An inquiry led by a senior British judge found that former KGB bodyguard Andrei Lugovoy and another Russian, Dmitry Kovtun, carried out the killing as part of an operation that he said was probably directed by Russia’s Federal Security Service (FSB), the main heir to the Soviet-era KGB.

An outspoken critic of Putin, Litvinenko fled Russia for Britain six years to the day before he was poisoned.


Alexander Perepilichny, a 44-year-old Russian, was found dead near his luxury home on an exclusive gated estate outside London after he had been out jogging in November 2012.

Perepilichny had sought refuge in Britain in 2009 after helping a Swiss investigation into a Russian money-laundering scheme. His sudden death raised suggestions that he might have been murdered.

British police ruled out foul play despite suspicions he might have been murdered with a rare poison. An inquest into his death has yet to give a definitive conclusion as to how he died.

A pre-inquest hearing heard that traces of a rare and deadly poison from the gelsemium plant had been found in his stomach.

Perepilichny had enjoyed a large bowl of soup containing sorrel, a popular Russian dish. Russia denied involvement.

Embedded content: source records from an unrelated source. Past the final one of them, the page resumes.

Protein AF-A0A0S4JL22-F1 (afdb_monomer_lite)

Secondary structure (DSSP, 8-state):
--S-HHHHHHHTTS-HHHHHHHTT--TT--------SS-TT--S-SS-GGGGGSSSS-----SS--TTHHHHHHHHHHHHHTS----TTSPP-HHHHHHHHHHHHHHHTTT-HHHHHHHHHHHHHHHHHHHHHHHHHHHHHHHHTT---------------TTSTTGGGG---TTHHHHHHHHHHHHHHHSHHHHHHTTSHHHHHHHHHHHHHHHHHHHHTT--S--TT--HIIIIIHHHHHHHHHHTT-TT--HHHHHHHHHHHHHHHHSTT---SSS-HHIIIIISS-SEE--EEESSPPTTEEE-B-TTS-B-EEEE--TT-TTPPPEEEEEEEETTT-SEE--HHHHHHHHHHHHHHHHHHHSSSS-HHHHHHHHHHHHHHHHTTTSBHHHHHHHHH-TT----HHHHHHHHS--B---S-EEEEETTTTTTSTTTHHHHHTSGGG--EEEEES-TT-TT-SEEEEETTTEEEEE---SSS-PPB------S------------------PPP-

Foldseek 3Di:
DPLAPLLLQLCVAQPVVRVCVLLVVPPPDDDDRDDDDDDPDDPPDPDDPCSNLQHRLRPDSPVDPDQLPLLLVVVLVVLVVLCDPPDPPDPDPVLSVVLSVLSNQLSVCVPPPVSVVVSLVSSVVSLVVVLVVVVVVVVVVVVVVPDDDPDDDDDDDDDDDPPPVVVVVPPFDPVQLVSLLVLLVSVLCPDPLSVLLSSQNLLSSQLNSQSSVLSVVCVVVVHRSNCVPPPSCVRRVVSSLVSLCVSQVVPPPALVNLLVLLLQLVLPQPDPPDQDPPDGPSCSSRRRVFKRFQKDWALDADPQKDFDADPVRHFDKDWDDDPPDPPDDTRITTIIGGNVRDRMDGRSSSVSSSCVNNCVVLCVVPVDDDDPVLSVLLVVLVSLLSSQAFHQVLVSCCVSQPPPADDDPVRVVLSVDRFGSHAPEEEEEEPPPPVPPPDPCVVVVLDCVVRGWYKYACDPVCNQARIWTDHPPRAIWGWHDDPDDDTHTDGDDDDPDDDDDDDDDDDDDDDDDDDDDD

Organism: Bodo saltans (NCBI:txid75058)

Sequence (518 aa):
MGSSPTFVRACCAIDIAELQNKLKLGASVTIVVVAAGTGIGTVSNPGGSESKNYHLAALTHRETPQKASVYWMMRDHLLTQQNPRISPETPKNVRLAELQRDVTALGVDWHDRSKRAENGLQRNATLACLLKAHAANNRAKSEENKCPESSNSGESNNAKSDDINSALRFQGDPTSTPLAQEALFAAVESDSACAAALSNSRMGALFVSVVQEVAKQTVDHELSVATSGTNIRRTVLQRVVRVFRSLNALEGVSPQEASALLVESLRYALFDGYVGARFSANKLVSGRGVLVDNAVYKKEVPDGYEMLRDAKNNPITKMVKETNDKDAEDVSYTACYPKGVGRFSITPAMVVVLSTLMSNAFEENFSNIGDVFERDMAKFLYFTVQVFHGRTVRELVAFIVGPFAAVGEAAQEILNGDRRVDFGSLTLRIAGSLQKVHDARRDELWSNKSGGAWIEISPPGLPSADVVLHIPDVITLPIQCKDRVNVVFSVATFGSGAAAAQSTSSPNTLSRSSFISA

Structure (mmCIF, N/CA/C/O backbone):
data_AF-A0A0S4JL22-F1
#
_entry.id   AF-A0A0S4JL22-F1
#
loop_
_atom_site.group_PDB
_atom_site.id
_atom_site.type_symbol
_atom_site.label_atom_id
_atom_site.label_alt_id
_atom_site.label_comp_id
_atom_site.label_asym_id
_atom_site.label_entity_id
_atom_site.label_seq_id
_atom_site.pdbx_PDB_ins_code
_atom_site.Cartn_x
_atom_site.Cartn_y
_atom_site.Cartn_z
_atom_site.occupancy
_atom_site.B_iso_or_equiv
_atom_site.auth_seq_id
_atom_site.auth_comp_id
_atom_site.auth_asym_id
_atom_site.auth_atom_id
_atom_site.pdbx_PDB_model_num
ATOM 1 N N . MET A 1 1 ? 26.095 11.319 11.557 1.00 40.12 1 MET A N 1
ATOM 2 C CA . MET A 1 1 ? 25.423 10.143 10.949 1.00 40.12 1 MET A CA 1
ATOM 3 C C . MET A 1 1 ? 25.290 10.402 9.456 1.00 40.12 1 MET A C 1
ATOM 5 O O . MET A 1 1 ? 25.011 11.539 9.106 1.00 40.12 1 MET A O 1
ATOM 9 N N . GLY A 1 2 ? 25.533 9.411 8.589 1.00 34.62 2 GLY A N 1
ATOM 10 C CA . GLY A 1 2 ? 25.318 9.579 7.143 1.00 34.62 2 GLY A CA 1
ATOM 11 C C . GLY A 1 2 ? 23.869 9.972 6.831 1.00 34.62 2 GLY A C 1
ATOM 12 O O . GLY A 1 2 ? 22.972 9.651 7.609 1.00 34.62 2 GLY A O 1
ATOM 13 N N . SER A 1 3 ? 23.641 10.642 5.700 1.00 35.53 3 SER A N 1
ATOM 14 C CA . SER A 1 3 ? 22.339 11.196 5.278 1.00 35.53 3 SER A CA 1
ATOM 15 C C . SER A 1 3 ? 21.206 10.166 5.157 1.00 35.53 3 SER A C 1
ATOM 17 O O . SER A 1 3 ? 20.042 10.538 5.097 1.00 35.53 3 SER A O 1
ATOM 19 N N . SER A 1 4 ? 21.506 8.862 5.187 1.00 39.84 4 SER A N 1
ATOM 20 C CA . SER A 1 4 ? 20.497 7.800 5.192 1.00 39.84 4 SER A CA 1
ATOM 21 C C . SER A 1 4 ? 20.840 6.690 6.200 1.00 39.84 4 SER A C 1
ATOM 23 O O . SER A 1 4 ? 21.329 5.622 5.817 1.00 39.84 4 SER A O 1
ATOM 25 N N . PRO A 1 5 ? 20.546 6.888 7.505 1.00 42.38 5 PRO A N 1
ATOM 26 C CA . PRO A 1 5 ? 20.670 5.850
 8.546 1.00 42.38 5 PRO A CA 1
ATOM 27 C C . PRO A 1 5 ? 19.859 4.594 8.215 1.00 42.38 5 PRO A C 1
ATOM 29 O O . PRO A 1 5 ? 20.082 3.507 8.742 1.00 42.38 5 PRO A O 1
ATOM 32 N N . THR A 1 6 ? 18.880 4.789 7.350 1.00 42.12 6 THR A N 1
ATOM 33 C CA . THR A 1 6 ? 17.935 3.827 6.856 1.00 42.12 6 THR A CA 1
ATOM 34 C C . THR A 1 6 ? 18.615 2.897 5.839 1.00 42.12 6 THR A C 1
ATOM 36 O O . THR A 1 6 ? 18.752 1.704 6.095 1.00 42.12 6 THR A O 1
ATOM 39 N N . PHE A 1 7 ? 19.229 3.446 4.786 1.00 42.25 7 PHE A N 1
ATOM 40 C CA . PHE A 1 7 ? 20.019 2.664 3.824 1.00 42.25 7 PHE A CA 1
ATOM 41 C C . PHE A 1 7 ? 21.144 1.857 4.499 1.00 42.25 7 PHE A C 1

Viktor Yushchenko, then a Ukrainian opposition leader, was poisoned during the campaign for the 2004 presidential election in which he stood on a pro-western ticket against the current Prime Minister Viktor Yanukovich.

He was poisoned with 1,000 times more dioxin than is normally present in the human body. His face and body were disfigured by the poisoning and he had dozens of operations in the aftermath.

Yushchenko subsequently won the presidency in a re-run poll after Ukraine’s Supreme Court, amid street protests dubbed the “Orange Revolution”, struck down the results of a first vote that gave victory to a pro-Moscow candidate.

He said he was poisoned while having dinner outside Kiev with officials from the Ukrainian security services. Russia denied any involvement.


Vladimir Kara-Murza, a Russian opposition activist, says he believes attempts were made to poison him in 2015 and 2017. A German laboratory later found elevated levels of mercury, copper, manganese and zinc in him, according to medical reports seen by Reuters. Moscow denied involvement.